The ObjectFactory method is responsible for creating objects of various types. Because it creates objects of different not related to each other types, the return value must be of the object type, which allows returning objects of any type. Therefore, after calling ObjectFactory we don't know the type of the returned instance. Hiding the type of the created objects is intended to mimic operation on unknown types. Of course, this is just a simulation for this particular example to make the example as simple as possible. I want to emphasize that the tests are solely used to demonstrate certain features and the possibility of using reflection for serialization/deserialization.
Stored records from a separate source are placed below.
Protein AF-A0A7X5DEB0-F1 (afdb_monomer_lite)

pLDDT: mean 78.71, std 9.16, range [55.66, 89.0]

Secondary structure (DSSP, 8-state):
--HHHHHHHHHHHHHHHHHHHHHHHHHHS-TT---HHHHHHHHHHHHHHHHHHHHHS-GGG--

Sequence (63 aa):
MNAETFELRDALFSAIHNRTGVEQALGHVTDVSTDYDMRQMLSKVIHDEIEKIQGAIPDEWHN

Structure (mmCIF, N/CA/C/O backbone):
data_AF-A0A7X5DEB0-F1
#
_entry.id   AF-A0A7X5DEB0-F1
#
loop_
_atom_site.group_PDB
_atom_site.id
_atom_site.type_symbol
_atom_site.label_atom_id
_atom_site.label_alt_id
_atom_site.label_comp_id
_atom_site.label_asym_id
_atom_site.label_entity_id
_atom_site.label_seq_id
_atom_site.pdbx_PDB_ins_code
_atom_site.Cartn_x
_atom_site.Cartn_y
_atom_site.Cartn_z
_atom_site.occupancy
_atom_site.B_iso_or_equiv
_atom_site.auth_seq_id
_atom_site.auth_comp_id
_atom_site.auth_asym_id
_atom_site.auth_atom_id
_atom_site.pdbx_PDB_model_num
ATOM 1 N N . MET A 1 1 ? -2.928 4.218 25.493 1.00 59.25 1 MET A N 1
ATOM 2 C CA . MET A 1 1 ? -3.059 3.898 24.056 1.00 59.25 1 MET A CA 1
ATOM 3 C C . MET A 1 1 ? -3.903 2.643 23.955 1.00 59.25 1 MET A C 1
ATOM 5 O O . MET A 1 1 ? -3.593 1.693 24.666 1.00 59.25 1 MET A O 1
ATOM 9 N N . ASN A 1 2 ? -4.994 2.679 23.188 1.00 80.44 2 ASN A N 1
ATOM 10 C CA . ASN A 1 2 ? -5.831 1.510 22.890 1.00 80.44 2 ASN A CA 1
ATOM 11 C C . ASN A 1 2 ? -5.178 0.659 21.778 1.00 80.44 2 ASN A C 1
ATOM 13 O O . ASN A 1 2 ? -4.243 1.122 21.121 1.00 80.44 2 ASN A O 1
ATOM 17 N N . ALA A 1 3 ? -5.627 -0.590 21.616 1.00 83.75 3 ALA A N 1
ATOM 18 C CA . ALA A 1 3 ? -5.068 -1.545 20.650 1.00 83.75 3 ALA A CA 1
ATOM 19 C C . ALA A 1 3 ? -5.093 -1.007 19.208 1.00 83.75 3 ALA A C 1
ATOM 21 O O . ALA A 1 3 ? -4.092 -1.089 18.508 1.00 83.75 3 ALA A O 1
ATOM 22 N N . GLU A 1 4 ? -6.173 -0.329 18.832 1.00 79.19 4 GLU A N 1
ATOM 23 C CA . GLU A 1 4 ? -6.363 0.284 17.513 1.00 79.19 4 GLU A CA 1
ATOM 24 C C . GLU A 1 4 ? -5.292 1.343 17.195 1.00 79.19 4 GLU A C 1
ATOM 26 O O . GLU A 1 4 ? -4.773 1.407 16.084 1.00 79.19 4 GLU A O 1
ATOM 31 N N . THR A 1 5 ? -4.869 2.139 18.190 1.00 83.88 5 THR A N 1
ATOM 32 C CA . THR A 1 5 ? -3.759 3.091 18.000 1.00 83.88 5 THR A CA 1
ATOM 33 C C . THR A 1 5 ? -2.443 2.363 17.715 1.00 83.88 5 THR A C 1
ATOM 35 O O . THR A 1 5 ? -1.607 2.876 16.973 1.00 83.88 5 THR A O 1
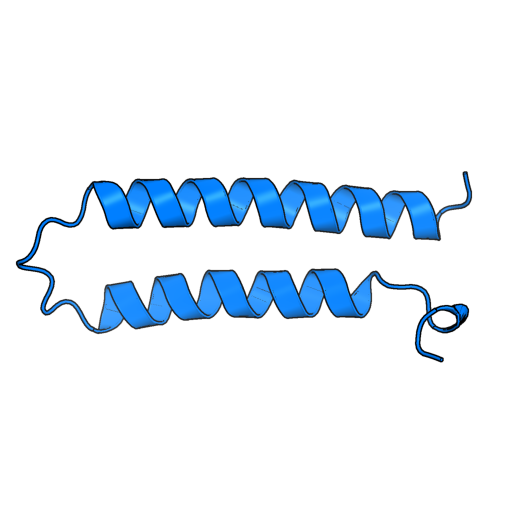ATOM 38 N N . PHE A 1 6 ? -2.219 1.190 18.318 1.00 85.88 6 PHE A N 1
ATOM 39 C CA . PHE A 1 6 ? -1.020 0.393 18.050 1.00 85.88 6 PHE A CA 1
ATOM 40 C C . PHE A 1 6 ? -1.067 -0.245 16.661 1.00 85.88 6 PHE A C 1
ATOM 42 O O . PHE A 1 6 ? -0.066 -0.180 15.955 1.00 85.88 6 PHE A O 1
ATOM 49 N N . GLU A 1 7 ? -2.218 -0.772 16.247 1.00 85.44 7 GLU A N 1
ATOM 50 C CA . GLU A 1 7 ? -2.417 -1.353 14.913 1.00 85.44 7 GLU A CA 1
ATOM 51 C C . GLU A 1 7 ? -2.206 -0.316 13.808 1.00 85.44 7 GLU A C 1
ATOM 53 O O . GLU A 1 7 ? -1.422 -0.550 12.886 1.00 85.44 7 GLU A O 1
ATOM 58 N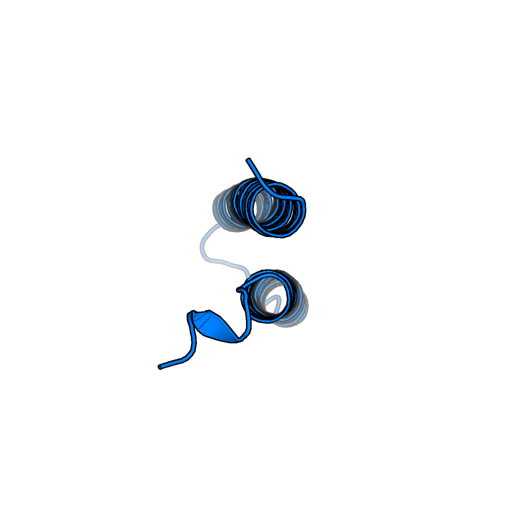 N . LEU A 1 8 ? -2.793 0.877 13.949 1.00 85.12 8 LEU A N 1
ATOM 59 C CA . LEU A 1 8 ? -2.570 1.973 13.010 1.00 85.12 8 LEU A CA 1
ATOM 60 C C . LEU A 1 8 ? -1.103 2.414 12.987 1.00 85.12 8 LEU A C 1
ATOM 62 O O . LEU A 1 8 ? -0.528 2.630 11.920 1.00 85.12 8 LEU A O 1
ATOM 66 N N . ARG A 1 9 ? -0.471 2.549 14.158 1.00 86.94 9 ARG A N 1
ATOM 67 C CA . ARG A 1 9 ? 0.942 2.934 14.250 1.00 86.94 9 ARG 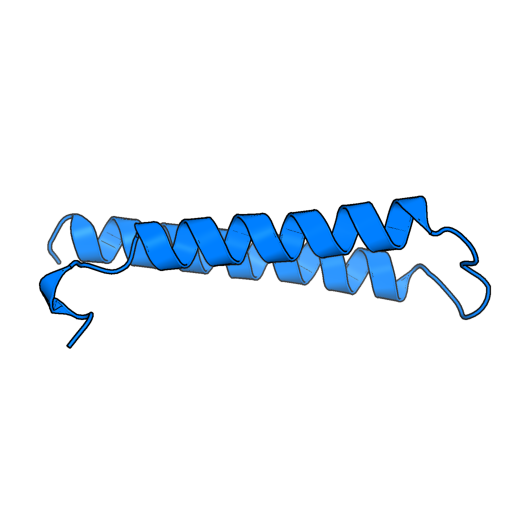A CA 1
ATOM 68 C C . ARG A 1 9 ? 1.833 1.917 13.539 1.00 86.94 9 ARG A C 1
ATOM 70 O O . ARG A 1 9 ? 2.720 2.315 12.788 1.00 86.94 9 ARG A O 1
ATOM 77 N N . ASP A 1 10 ? 1.611 0.630 13.769 1.00 89.00 10 ASP A N 1
ATOM 78 C CA . ASP A 1 10 ? 2.417 -0.433 13.178 1.00 89.00 10 ASP A CA 1
ATOM 79 C C . ASP A 1 10 ? 2.176 -0.527 11.656 1.00 89.00 10 ASP A C 1
ATOM 81 O O . ASP A 1 10 ? 3.140 -0.655 10.895 1.00 89.00 10 ASP A O 1
ATOM 85 N N . ALA A 1 11 ? 0.934 -0.332 11.190 1.00 87.81 11 ALA A N 1
ATOM 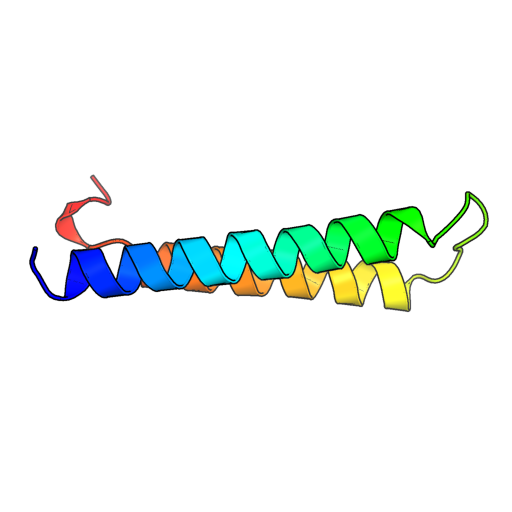86 C CA . ALA A 1 11 ? 0.608 -0.218 9.765 1.00 87.81 11 ALA A CA 1
ATOM 87 C C . ALA A 1 11 ? 1.323 0.973 9.101 1.00 87.81 11 ALA A C 1
ATOM 89 O O . ALA A 1 11 ? 1.921 0.824 8.034 1.00 87.81 11 ALA A O 1
ATOM 90 N N . LEU A 1 12 ? 1.344 2.139 9.756 1.00 87.44 12 LEU A N 1
ATOM 91 C CA . LEU A 1 12 ? 2.065 3.319 9.270 1.00 87.44 12 LEU A CA 1
ATOM 92 C C . LEU A 1 12 ? 3.582 3.083 9.211 1.00 87.44 12 LEU A C 1
ATOM 94 O O . LEU A 1 12 ? 4.217 3.452 8.222 1.00 87.44 12 LEU A O 1
ATOM 98 N N . PHE A 1 13 ? 4.175 2.452 10.231 1.00 88.69 13 PHE A N 1
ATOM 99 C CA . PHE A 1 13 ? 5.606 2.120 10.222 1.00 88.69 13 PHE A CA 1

To show how to operate on objects without referring directly to their type definitions, we have to recover the features of types from their instances. To follow up, check out the example from the AttributedClassInstanceTest test method. Once again, the test method instantiates a variety of types having the same feature and executes a test against this feature.

How to recover the features of a type referring directly to this type we already know. This can be done by creating a Type instance for the selected type definition using the typeof keyword and an identifier of this definition. In the case of an object for which the type is not known for some reason, the GetType instance method inherited from the Object type comes in handy. Let me remind you that this operation is inherited from the Object base class. It is the ultimate base class of all .NET classes; it is the root of the type hierarchy. So in our case, reflection starts when an instance of Type is created using the GetType method. It should be emphasized here that based on this example, we can conclude that reflection is related even to the Object base type.

Conclusion

To make a summary of the discussion above, regardless of whether we have a type definition visible or we need to bother with recovering the type description from an instance instead, the common point in the process of further processing and converting the associated attribute to an object is to create an instance of the System.Type abstract type, which holds a detailed description of the type in concern. Because it is abstract, we cannot create this instance directly and have to use the typeof keyword or employ the GetType instance method. Going right to the point, since in both cases we can reach a common point, we can have the same test method GoTest to avoid text cloning.